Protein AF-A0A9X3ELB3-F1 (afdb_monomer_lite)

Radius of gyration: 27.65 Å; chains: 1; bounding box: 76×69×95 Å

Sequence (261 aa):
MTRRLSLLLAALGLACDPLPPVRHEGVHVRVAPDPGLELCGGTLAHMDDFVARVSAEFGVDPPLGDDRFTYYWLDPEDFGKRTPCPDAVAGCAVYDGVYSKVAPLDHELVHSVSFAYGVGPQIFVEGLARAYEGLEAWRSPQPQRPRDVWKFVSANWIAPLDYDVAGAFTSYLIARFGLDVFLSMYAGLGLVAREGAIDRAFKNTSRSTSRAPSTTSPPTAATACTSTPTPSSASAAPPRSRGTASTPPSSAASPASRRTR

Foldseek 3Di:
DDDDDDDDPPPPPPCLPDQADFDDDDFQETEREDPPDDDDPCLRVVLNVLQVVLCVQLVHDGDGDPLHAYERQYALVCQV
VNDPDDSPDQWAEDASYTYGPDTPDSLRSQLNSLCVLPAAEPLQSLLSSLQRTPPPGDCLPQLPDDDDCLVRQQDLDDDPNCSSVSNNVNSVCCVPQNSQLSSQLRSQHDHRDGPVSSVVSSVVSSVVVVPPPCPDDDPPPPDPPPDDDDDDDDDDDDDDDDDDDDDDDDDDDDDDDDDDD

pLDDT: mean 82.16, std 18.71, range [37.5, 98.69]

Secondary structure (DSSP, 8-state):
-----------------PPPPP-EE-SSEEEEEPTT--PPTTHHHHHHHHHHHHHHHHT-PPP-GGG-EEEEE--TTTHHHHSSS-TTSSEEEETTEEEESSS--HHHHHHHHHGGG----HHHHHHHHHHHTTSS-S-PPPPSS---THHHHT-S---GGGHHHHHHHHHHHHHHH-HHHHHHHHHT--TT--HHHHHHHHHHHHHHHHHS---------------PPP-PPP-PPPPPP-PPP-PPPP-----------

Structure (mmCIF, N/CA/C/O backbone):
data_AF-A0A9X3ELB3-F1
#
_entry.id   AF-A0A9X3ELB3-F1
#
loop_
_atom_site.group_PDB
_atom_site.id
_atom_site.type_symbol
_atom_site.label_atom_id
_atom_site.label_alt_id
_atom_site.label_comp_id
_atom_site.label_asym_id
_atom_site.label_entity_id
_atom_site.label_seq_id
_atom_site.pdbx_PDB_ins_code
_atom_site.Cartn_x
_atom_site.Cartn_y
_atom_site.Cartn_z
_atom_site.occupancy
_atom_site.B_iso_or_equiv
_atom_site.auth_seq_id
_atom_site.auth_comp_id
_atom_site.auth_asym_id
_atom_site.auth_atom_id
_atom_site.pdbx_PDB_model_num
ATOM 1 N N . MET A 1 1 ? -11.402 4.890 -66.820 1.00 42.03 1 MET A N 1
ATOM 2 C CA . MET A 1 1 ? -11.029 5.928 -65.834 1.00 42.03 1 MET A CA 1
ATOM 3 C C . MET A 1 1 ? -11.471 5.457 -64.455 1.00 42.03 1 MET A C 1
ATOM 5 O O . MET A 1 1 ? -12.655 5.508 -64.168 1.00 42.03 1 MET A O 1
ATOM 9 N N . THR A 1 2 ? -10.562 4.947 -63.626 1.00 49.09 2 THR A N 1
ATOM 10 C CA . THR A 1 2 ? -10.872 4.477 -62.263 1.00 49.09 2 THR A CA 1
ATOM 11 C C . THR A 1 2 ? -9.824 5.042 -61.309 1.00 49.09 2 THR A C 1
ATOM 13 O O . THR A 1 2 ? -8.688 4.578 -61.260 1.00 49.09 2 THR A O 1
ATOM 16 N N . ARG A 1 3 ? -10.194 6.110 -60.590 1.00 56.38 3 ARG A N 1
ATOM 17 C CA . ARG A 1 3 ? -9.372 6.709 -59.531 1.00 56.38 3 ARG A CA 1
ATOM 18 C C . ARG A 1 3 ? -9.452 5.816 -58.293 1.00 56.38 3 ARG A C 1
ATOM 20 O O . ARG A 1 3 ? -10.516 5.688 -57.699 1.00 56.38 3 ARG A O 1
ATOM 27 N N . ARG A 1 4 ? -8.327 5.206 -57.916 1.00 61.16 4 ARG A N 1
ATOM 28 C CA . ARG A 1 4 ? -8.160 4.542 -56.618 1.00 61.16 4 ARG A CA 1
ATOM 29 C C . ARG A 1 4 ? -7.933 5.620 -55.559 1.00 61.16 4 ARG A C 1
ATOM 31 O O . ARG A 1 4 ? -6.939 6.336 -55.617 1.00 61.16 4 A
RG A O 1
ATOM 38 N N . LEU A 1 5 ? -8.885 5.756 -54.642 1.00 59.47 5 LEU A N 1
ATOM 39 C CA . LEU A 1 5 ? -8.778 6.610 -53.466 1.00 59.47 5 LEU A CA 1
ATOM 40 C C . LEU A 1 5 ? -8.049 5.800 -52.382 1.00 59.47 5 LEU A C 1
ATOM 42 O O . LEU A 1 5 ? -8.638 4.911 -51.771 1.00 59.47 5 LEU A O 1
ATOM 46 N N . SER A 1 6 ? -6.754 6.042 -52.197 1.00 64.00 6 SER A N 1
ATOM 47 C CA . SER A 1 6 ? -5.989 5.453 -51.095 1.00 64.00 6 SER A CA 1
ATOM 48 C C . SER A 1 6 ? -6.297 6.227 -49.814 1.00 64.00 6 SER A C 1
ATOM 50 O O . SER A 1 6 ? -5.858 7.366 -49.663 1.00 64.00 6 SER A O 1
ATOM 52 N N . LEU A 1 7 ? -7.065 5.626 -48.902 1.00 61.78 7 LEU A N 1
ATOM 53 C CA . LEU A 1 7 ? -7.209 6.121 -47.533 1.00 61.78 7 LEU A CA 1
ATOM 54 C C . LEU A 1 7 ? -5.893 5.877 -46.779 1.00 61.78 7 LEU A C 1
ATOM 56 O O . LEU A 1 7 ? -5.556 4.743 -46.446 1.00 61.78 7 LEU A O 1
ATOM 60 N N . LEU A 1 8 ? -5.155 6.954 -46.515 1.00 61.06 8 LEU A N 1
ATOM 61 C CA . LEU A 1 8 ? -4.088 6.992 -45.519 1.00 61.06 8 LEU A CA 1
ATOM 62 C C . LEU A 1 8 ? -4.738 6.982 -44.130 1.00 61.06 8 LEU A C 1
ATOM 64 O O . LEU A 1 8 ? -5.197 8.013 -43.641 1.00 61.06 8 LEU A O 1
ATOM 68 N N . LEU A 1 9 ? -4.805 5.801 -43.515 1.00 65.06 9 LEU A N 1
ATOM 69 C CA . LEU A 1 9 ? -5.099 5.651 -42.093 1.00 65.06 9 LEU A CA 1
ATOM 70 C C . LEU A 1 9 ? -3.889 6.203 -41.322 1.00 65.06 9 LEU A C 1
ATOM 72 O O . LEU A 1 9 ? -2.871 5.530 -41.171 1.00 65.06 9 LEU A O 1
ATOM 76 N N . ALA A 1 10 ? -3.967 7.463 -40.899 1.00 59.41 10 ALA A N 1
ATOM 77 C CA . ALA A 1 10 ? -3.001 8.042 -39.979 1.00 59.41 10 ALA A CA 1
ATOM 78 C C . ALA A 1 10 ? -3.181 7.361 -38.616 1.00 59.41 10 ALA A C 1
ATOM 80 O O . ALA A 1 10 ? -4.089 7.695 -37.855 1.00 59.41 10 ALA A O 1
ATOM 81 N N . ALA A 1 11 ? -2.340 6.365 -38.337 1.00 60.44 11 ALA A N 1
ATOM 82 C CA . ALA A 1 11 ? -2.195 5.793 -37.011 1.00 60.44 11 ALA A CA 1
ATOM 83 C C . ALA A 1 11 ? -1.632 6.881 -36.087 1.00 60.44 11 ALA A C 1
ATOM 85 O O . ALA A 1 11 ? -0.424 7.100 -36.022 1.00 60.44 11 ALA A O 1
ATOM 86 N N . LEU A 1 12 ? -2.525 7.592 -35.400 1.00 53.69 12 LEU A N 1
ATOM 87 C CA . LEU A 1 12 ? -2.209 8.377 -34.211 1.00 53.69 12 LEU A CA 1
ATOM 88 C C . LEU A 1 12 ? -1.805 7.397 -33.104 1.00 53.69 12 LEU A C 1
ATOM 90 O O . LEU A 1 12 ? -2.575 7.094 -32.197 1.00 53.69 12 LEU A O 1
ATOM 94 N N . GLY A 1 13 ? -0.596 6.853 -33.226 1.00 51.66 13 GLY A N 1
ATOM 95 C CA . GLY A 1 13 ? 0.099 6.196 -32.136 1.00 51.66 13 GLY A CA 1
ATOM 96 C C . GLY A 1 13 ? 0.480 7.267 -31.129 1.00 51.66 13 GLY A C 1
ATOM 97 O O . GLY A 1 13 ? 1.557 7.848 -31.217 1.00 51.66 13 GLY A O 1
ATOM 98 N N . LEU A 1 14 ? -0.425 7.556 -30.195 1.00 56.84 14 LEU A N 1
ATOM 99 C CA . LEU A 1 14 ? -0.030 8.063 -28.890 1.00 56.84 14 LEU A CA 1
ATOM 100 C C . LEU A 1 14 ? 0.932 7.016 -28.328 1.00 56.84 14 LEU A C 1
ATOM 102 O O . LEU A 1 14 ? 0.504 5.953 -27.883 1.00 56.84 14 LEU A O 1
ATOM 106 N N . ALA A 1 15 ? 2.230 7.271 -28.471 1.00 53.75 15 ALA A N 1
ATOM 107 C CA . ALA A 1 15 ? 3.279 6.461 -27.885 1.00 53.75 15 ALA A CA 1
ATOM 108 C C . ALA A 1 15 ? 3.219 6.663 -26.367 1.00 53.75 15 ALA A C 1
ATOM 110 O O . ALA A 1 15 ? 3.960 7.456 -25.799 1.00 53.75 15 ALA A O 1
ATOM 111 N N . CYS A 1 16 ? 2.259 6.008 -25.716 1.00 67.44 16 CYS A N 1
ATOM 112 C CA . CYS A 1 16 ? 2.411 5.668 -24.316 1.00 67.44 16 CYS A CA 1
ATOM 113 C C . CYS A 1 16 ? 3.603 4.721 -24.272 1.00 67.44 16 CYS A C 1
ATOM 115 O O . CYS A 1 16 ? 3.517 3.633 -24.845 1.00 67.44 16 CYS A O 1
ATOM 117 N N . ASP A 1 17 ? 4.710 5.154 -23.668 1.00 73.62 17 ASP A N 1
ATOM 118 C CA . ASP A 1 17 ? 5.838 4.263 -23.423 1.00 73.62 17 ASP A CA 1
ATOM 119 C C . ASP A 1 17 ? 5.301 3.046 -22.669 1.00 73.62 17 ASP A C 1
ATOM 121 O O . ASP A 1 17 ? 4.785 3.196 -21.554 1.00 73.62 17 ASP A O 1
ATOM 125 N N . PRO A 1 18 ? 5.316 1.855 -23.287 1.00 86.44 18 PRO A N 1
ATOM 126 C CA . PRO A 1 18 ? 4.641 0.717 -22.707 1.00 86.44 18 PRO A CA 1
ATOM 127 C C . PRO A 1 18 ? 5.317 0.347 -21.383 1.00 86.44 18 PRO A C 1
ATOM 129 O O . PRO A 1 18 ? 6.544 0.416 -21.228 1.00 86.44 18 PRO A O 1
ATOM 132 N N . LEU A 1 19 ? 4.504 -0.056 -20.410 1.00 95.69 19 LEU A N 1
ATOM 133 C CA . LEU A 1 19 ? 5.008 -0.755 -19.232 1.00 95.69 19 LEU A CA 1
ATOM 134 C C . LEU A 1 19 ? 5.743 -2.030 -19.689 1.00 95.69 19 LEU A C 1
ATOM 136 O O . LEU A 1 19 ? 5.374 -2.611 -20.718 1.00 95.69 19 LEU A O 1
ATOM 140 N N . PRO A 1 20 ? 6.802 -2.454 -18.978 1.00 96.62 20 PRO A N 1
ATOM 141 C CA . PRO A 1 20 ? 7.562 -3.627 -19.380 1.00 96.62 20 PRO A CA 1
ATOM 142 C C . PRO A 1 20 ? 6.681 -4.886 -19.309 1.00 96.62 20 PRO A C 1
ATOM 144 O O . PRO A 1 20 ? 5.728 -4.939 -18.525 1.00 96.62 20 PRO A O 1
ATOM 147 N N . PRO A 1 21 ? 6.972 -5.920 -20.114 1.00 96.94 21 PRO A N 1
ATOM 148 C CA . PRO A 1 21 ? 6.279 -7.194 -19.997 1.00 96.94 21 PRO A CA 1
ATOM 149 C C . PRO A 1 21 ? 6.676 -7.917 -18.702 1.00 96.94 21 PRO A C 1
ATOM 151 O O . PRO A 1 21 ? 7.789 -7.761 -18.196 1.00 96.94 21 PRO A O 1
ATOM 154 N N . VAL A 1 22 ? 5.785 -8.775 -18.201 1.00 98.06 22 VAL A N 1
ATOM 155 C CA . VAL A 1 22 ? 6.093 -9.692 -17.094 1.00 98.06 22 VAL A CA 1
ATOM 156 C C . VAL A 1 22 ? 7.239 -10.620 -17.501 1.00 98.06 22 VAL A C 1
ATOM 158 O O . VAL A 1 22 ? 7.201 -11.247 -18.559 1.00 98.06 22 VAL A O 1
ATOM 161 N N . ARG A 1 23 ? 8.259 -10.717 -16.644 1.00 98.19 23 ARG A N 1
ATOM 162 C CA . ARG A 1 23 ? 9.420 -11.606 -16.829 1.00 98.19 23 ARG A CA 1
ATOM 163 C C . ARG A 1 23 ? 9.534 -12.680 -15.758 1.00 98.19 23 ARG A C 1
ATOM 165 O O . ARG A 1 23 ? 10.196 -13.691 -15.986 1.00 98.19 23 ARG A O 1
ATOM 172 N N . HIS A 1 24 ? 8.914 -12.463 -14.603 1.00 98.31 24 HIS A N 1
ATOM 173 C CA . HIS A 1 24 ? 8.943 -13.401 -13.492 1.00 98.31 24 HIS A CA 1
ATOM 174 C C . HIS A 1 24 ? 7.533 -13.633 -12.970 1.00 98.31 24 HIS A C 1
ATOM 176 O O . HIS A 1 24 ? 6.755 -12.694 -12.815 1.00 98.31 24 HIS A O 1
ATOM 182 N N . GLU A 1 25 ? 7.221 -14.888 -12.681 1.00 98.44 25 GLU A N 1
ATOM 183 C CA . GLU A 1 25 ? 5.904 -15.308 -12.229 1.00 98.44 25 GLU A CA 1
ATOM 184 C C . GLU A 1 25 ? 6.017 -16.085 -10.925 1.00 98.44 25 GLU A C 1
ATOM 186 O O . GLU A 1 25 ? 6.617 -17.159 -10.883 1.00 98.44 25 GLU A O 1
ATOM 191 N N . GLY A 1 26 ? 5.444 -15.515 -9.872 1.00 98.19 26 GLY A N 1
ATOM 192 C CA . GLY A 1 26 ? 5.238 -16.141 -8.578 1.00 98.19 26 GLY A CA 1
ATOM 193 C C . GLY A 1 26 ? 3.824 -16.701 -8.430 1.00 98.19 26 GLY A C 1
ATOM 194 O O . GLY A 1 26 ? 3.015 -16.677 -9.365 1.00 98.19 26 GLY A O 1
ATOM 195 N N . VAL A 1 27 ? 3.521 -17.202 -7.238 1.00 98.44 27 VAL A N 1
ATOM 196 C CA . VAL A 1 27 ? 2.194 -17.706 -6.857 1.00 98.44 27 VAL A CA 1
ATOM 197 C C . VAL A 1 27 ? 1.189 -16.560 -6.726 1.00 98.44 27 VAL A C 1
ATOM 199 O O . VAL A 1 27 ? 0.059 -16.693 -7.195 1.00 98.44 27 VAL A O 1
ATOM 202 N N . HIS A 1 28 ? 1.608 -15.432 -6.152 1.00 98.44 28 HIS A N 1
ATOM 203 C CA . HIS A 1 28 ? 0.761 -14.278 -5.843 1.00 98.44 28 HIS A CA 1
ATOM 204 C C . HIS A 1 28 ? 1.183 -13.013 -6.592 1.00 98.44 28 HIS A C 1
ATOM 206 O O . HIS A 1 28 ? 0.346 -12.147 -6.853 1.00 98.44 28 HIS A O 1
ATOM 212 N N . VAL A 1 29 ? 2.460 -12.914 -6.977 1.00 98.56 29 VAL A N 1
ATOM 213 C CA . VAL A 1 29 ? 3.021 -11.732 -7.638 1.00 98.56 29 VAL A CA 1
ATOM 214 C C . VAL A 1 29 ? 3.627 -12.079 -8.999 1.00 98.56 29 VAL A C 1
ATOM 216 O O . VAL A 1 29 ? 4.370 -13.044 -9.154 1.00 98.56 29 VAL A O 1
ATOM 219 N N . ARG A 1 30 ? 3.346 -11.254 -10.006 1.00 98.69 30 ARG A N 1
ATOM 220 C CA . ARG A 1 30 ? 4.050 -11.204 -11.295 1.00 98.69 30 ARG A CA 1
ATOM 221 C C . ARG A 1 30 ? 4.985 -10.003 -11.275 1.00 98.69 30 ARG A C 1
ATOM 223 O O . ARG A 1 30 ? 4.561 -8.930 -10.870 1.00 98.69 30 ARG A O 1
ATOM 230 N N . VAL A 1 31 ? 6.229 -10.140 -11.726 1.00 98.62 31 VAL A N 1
------------------------------------
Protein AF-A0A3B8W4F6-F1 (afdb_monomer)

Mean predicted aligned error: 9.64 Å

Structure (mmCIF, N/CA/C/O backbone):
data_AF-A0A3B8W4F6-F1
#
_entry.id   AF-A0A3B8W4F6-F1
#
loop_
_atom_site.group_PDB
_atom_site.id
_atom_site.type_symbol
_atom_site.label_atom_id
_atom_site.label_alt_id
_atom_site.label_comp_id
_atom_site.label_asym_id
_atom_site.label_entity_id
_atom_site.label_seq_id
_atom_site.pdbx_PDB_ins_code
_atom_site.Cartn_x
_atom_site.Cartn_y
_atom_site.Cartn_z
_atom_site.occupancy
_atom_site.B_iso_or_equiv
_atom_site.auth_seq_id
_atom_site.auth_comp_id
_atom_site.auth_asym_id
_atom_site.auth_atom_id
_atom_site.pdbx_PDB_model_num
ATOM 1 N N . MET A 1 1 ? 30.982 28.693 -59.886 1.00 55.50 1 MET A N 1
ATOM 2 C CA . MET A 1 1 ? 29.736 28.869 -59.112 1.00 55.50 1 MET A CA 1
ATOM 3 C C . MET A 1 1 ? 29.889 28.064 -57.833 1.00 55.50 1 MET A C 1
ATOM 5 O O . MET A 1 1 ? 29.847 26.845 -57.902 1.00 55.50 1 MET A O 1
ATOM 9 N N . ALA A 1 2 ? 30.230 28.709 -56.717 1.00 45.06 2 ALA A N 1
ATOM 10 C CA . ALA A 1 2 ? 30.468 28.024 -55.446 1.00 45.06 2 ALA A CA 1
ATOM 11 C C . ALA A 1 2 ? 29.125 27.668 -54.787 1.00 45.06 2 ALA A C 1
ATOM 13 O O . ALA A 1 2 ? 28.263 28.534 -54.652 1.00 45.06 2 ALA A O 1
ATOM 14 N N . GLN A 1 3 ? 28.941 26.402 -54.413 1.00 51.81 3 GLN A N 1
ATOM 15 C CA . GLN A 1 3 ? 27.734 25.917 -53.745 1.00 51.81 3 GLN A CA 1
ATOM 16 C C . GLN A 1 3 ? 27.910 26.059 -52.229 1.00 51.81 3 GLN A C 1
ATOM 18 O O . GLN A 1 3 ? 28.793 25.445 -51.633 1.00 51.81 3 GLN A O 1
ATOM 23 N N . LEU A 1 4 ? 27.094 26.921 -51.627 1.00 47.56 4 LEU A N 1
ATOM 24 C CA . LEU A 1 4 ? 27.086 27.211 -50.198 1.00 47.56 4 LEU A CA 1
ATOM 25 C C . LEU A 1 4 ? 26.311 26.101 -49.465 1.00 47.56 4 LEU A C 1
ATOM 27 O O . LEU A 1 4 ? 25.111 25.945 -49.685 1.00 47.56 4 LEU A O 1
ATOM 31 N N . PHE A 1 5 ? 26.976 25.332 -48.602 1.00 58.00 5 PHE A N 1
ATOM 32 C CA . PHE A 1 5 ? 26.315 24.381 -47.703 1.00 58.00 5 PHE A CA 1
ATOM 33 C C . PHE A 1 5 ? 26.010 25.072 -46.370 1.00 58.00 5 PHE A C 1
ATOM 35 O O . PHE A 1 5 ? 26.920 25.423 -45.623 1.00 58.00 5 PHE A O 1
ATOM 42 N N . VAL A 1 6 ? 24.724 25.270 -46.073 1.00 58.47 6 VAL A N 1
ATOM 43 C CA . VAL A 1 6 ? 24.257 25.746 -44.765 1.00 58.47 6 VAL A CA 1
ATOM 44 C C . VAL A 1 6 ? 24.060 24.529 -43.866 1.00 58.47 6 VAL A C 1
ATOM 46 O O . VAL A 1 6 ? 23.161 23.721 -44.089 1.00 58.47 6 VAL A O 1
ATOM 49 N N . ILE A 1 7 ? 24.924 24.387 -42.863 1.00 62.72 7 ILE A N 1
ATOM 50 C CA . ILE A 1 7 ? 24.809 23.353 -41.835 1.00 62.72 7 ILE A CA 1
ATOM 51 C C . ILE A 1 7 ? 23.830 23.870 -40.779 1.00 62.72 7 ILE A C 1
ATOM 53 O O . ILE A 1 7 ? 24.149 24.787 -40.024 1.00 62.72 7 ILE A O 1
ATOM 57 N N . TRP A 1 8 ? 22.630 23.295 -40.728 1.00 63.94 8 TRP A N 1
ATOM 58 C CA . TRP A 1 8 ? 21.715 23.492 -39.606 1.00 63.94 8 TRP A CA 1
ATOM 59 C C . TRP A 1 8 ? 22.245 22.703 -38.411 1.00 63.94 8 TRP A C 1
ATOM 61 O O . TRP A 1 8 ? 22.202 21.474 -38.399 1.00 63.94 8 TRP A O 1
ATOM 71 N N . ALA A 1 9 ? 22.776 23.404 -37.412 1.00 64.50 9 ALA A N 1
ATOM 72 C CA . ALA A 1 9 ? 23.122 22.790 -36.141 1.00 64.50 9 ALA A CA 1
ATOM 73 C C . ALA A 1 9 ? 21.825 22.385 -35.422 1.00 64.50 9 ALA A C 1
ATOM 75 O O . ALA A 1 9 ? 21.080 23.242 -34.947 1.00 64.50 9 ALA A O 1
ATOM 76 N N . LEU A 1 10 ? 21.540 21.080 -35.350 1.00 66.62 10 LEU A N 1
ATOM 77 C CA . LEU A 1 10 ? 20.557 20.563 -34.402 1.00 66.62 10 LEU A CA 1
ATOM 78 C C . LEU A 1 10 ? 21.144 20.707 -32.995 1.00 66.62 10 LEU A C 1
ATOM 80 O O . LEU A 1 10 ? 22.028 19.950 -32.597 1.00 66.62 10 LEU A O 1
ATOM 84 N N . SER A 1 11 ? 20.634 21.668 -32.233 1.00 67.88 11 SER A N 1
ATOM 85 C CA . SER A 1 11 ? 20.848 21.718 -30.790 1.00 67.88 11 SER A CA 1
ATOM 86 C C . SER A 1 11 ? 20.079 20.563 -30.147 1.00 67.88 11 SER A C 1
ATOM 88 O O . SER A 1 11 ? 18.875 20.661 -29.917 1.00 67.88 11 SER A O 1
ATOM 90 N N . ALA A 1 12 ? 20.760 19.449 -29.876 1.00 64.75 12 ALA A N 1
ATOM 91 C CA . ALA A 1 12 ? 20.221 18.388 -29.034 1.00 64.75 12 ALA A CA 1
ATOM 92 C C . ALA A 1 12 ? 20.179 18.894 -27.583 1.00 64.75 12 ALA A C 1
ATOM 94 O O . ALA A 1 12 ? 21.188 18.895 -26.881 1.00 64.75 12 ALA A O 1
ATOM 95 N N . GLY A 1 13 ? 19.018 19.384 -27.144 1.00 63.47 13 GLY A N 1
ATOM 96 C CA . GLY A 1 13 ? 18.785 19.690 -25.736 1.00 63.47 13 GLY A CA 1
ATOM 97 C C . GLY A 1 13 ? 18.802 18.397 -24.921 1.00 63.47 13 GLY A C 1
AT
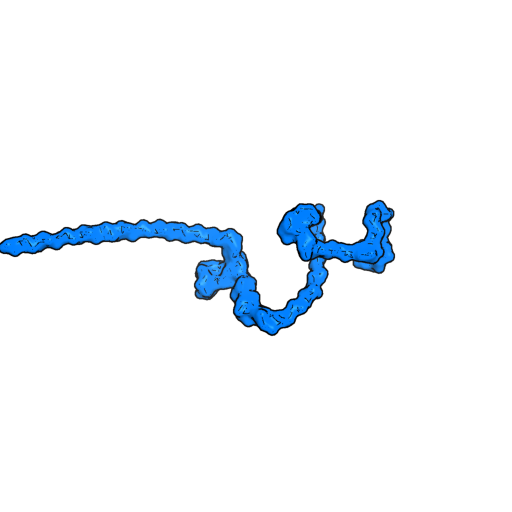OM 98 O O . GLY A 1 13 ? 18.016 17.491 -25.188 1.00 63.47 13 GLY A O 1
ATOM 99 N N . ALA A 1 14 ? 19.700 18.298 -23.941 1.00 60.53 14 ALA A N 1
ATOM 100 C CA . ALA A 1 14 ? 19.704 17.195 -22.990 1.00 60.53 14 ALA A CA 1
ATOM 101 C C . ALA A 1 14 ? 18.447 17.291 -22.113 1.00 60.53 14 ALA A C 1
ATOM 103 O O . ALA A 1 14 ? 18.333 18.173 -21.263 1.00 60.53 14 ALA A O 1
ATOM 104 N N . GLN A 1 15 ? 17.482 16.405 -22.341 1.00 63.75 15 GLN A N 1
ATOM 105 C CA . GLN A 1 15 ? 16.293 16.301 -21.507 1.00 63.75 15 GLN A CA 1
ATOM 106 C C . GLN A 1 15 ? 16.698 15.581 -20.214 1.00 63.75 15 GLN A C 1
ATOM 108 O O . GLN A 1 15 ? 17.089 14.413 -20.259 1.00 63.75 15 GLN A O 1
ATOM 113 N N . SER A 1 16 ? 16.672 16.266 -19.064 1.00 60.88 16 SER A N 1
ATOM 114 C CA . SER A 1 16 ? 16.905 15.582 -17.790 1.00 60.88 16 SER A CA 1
------------------------------------
** REQUIREMENT **
Among the records above, only the lines between the line holding "ATOM 186 O O" and the line holding "ATOM 194 O O", inclusive, are to be output, exactly as written.

** ANSWER TO THIS EXERCISE **
ATOM 186 O O . GLU A 1 25 ? 6.617 -17.159 -10.883 1.00 98.44 25 GLU A O 1
ATOM 191 N N . GLY A 1 26 ? 5.444 -15.515 -9.872 1.00 98.19 26 GLY A N 1
ATOM 192 C CA . GLY A 1 26 ? 5.238 -16.141 -8.578 1.00 98.19 26 GLY A CA 1
ATOM 193 C C . GLY A 1 26 ? 3.824 -16.701 -8.430 1.00 98.19 26 GLY A C 1
ATOM 194 O O . GLY A 1 26 ? 3.015 -16.677 -9.365 1.00 98.19 26 GLY A O 1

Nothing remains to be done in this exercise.